TASK INSTRUCTIONS
Lines from the line with "ATOM 61 C CA" to the line with "ATOM 99 O O" in the entries below, and only those, must be output exactly, with both ends included.

Stored records
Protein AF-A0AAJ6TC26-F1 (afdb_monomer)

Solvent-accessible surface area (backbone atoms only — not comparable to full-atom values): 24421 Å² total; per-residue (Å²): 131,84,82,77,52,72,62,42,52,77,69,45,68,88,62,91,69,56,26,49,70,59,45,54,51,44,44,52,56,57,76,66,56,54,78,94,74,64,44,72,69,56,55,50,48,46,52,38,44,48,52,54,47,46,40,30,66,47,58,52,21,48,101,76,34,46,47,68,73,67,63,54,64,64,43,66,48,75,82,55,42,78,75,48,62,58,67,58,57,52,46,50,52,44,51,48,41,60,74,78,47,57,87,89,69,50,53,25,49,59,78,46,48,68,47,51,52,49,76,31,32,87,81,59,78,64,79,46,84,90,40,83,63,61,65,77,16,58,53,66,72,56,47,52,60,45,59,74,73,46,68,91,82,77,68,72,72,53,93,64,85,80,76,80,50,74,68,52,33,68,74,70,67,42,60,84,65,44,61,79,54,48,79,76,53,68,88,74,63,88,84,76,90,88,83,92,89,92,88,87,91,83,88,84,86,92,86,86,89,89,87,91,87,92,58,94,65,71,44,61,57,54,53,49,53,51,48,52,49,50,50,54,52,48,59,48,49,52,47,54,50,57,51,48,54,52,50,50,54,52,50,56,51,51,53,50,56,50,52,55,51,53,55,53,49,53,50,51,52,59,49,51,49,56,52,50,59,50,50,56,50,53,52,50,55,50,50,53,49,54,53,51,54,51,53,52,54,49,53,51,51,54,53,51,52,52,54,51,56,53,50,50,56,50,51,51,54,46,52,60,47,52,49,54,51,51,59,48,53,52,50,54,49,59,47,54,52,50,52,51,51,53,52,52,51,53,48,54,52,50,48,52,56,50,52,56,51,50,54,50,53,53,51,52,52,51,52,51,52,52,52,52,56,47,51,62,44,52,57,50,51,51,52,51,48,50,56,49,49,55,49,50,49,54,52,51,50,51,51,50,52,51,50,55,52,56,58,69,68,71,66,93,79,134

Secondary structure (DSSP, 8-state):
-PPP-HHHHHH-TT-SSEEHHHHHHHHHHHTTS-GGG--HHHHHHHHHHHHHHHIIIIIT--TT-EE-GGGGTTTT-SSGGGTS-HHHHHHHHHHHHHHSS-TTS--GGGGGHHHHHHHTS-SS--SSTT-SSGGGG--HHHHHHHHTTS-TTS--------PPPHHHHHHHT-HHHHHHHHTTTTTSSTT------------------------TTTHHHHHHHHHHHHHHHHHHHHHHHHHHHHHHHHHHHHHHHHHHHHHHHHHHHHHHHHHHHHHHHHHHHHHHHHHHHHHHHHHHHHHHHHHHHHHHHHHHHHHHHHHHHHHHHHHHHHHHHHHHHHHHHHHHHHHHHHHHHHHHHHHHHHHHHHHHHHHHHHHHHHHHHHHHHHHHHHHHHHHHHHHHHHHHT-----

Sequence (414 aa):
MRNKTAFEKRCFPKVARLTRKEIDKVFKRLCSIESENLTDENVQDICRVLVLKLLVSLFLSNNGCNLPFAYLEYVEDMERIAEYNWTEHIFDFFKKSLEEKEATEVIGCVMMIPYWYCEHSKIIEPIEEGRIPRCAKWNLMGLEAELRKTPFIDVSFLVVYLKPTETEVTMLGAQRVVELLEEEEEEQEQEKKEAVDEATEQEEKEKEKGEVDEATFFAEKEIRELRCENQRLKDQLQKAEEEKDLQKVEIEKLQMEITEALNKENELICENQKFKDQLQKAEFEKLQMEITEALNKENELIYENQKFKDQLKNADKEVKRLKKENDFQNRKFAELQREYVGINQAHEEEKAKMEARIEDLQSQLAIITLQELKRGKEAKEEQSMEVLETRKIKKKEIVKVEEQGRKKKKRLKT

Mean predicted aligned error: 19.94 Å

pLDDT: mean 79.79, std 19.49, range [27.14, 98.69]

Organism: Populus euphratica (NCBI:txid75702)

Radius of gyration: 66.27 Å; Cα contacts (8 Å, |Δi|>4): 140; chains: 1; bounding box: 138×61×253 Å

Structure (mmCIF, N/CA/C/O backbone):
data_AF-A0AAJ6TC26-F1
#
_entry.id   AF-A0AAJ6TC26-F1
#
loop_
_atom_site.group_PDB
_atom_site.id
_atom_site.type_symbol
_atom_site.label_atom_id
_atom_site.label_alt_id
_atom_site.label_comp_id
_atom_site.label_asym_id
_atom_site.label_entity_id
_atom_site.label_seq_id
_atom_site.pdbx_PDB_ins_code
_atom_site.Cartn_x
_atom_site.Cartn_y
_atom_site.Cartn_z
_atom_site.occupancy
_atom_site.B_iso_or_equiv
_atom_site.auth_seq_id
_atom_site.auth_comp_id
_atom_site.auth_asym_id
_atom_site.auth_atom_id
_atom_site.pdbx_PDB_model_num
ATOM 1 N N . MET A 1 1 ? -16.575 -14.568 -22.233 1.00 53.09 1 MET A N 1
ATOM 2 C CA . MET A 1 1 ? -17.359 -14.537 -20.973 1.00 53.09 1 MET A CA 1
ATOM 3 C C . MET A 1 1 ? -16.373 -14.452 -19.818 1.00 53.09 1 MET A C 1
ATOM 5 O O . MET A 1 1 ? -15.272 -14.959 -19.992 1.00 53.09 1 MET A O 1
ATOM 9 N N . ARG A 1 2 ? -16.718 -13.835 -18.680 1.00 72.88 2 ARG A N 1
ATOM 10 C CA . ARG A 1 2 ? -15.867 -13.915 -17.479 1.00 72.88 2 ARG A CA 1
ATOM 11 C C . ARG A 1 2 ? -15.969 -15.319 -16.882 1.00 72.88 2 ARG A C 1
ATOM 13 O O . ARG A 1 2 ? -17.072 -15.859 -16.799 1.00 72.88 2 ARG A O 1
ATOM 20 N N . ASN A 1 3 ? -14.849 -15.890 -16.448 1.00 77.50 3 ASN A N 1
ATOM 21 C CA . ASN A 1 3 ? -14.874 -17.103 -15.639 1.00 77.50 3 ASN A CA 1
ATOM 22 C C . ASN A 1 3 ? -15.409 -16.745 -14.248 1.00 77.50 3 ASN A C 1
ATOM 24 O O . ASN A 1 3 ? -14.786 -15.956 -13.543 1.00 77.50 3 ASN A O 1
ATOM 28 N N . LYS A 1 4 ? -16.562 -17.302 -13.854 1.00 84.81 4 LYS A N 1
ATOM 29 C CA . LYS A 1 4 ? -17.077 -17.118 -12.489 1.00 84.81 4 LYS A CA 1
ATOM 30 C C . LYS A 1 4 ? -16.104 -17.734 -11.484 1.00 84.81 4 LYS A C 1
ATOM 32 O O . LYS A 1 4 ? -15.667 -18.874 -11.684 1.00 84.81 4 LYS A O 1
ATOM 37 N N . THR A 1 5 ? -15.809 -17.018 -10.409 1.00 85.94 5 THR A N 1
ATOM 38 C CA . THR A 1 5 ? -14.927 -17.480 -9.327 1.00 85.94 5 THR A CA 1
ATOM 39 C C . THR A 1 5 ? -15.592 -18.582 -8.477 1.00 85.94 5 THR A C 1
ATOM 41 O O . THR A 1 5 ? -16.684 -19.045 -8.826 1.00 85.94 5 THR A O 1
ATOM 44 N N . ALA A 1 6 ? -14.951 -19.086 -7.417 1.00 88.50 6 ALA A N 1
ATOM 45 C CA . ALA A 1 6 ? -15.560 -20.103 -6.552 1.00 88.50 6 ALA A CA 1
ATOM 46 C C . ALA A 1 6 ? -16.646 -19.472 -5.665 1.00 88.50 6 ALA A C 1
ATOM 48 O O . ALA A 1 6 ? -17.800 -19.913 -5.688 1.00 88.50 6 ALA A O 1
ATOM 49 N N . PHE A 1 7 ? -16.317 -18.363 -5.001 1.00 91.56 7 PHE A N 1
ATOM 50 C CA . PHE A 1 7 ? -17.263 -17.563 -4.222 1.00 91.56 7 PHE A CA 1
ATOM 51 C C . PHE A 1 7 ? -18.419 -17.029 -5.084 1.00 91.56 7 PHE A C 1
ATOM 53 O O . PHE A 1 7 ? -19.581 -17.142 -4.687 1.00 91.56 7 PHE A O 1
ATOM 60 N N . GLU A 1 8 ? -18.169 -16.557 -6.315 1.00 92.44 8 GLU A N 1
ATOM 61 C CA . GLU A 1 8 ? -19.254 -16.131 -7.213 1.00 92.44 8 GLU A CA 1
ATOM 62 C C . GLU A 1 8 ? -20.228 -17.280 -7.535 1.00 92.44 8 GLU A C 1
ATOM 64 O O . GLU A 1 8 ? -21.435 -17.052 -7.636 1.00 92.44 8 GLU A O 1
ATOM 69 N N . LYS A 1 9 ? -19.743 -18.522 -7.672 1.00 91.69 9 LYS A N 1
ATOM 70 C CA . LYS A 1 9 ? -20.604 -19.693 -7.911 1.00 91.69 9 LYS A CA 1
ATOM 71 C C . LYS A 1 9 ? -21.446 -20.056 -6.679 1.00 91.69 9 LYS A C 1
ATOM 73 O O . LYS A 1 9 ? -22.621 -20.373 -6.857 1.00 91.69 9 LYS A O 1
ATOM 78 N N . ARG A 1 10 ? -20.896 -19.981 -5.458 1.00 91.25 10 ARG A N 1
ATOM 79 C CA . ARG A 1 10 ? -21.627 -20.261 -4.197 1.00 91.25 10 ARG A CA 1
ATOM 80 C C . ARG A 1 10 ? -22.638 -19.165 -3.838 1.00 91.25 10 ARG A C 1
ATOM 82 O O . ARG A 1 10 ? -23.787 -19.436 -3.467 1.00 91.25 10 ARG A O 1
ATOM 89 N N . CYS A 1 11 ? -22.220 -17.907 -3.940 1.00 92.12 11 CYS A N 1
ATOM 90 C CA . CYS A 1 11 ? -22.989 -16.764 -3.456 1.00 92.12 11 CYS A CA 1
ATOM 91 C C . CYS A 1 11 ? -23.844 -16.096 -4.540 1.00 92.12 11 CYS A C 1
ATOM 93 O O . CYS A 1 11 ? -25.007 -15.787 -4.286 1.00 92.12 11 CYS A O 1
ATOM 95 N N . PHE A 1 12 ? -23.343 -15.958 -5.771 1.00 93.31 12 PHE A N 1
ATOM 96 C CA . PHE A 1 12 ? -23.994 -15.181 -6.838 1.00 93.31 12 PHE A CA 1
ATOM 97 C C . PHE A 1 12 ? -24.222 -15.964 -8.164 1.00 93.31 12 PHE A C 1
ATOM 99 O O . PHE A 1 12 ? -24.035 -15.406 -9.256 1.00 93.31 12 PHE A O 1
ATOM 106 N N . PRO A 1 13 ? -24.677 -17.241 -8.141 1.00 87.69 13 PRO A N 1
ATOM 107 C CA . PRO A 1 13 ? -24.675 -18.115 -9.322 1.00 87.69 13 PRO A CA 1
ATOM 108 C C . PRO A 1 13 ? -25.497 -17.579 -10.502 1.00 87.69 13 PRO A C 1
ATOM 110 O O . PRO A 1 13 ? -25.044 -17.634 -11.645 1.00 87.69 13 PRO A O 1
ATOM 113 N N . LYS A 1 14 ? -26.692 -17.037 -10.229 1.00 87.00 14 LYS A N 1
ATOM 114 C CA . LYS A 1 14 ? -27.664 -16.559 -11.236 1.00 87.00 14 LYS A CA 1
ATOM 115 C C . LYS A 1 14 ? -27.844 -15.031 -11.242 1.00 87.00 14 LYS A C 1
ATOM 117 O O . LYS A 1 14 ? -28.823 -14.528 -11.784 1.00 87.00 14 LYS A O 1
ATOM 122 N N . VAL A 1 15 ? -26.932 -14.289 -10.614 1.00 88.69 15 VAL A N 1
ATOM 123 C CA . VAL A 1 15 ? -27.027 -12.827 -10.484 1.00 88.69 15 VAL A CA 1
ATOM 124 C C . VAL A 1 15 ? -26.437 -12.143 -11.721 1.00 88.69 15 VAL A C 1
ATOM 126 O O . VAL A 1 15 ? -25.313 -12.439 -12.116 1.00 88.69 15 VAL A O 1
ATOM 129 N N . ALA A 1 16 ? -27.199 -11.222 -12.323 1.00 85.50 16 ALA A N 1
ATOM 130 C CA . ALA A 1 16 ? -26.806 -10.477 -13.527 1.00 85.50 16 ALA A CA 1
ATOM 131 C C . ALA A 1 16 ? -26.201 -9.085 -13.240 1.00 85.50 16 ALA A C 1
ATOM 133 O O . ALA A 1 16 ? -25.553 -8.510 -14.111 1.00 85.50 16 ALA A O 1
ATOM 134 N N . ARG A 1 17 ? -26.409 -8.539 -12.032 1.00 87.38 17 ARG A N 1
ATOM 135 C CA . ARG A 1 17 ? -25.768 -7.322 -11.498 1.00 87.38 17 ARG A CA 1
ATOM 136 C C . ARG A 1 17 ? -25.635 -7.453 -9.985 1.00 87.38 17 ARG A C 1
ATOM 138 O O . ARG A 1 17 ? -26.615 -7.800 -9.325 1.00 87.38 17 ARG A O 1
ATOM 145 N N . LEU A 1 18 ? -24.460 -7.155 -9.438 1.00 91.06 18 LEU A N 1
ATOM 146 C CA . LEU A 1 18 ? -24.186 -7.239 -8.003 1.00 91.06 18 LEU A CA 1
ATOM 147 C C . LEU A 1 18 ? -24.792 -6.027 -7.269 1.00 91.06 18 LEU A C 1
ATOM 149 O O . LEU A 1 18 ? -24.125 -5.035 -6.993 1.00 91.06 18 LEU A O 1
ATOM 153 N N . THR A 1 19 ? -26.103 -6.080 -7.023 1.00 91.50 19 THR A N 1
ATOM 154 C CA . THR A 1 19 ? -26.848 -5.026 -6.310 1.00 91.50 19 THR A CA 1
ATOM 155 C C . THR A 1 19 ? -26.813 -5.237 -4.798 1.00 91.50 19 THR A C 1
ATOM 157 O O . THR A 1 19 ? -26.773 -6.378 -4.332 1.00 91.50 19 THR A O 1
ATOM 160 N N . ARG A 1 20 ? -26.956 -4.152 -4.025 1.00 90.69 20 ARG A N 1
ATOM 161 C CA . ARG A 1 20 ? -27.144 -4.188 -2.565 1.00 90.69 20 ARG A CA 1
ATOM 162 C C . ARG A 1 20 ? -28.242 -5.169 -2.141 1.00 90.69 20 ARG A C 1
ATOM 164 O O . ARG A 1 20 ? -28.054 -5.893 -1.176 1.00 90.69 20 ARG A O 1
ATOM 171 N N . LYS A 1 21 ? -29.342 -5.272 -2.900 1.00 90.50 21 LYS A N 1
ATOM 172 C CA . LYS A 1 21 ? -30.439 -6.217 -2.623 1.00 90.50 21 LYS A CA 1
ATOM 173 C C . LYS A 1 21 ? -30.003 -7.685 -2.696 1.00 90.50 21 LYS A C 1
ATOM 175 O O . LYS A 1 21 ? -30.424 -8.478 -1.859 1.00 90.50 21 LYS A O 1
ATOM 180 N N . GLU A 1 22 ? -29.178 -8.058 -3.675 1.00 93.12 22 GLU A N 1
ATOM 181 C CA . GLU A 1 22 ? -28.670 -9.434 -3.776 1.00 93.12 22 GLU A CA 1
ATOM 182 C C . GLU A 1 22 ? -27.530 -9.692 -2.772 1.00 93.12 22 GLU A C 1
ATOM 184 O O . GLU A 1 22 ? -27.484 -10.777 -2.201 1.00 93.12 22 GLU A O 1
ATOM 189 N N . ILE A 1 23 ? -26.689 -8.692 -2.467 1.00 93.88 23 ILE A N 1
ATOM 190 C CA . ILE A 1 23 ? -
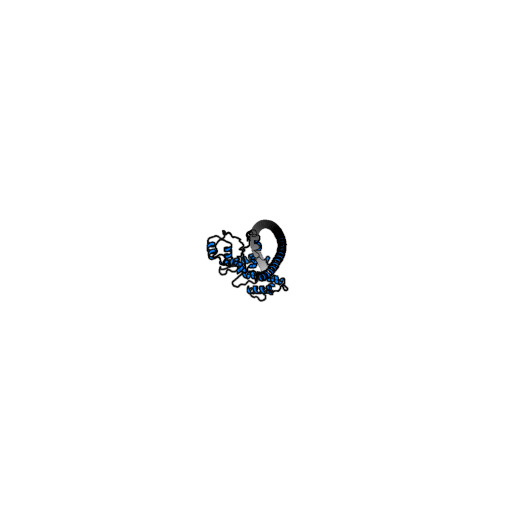25.698 -8.758 -1.374 1.00 93.88 23 ILE A CA 1
ATOM 191 C C . ILE A 1 23 ? -26.402 -8.984 -0.024 1.00 93.88 23 ILE A C 1
ATOM 193 O O . ILE A 1 23 ? -26.108 -9.958 0.662 1.00 93.88 23 ILE A O 1
ATOM 197 N N . ASP A 1 24 ? -27.385 -8.151 0.334 1.00 92.50 24 ASP A N 1
ATOM 198 C CA . ASP A 1 24 ? -28.138 -8.238 1.596 1.00 92.50 24 ASP A CA 1
ATOM 199 C C . ASP A 1 24 ? -28.898 -9.570 1.737 1.00 92.50 24 ASP A C 1
ATOM 201 O O . ASP A 1 24 ? -29.024 -10.112 2.835 1.00 92.50 24 ASP A O 1
ATOM 205 N N . LYS A 1 25 ? -29.387 -10.124 0.623 1.00 93.69 25 LYS A N 1
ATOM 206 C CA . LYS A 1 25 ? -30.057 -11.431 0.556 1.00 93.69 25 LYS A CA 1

ANSWER TO THIS PROBLEM
ATOM 61 C CA . GLU A 1 8 ? -19.254 -16.131 -7.213 1.00 92.44 8 GLU A CA 1
ATOM 62 C C . GLU A 1 8 ? -20.228 -17.280 -7.535 1.00 92.44 8 GLU A C 1
ATOM 64 O O . GLU A 1 8 ? -21.435 -17.052 -7.636 1.00 92.44 8 GLU A O 1
ATOM 69 N N . LYS A 1 9 ? -19.743 -18.522 -7.672 1.00 91.69 9 LYS A N 1
ATOM 70 C CA . LYS A 1 9 ? -20.604 -19.693 -7.911 1.00 91.69 9 LYS A CA 1
ATOM 71 C C . LYS A 1 9 ? -21.446 -20.056 -6.679 1.00 91.69 9 LYS A C 1
ATOM 73 O O . LYS A 1 9 ? -22.621 -20.373 -6.857 1.00 91.69 9 LYS A O 1
ATOM 78 N N . ARG A 1 10 ? -20.896 -19.981 -5.458 1.00 91.25 10 ARG A N 1
ATOM 79 C CA . ARG A 1 10 ? -21.627 -20.261 -4.197 1.00 91.25 10 ARG A CA 1
ATOM 80 C C . ARG A 1 10 ? -22.638 -19.165 -3.838 1.00 91.25 10 ARG A C 1
ATOM 82 O O . ARG A 1 10 ? -23.787 -19.436 -3.467 1.00 91.25 10 ARG A O 1
ATOM 89 N N . CYS A 1 11 ? -22.220 -17.907 -3.940 1.00 92.12 11 CYS A N 1
ATOM 90 C CA . CYS A 1 11 ? -22.989 -16.764 -3.456 1.00 92.12 11 CYS A CA 1
ATOM 91 C C . CYS A 1 11 ? -23.844 -16.096 -4.540 1.00 92.12 11 CYS A C 1
ATOM 93 O O . CYS A 1 11 ? -25.007 -15.787 -4.286 1.00 92.12 11 CYS A O 1
ATOM 95 N N . PHE A 1 12 ? -23.343 -15.958 -5.771 1.00 93.31 12 PHE A N 1
ATOM 96 C CA . PHE A 1 12 ? -23.994 -15.181 -6.838 1.00 93.31 12 PHE A CA 1
ATOM 97 C C . PHE A 1 12 ? -24.222 -15.964 -8.164 1.00 93.31 12 PHE A C 1
ATOM 99 O O . PHE A 1 12 ? -24.035 -15.406 -9.256 1.00 93.31 12 PHE A O 1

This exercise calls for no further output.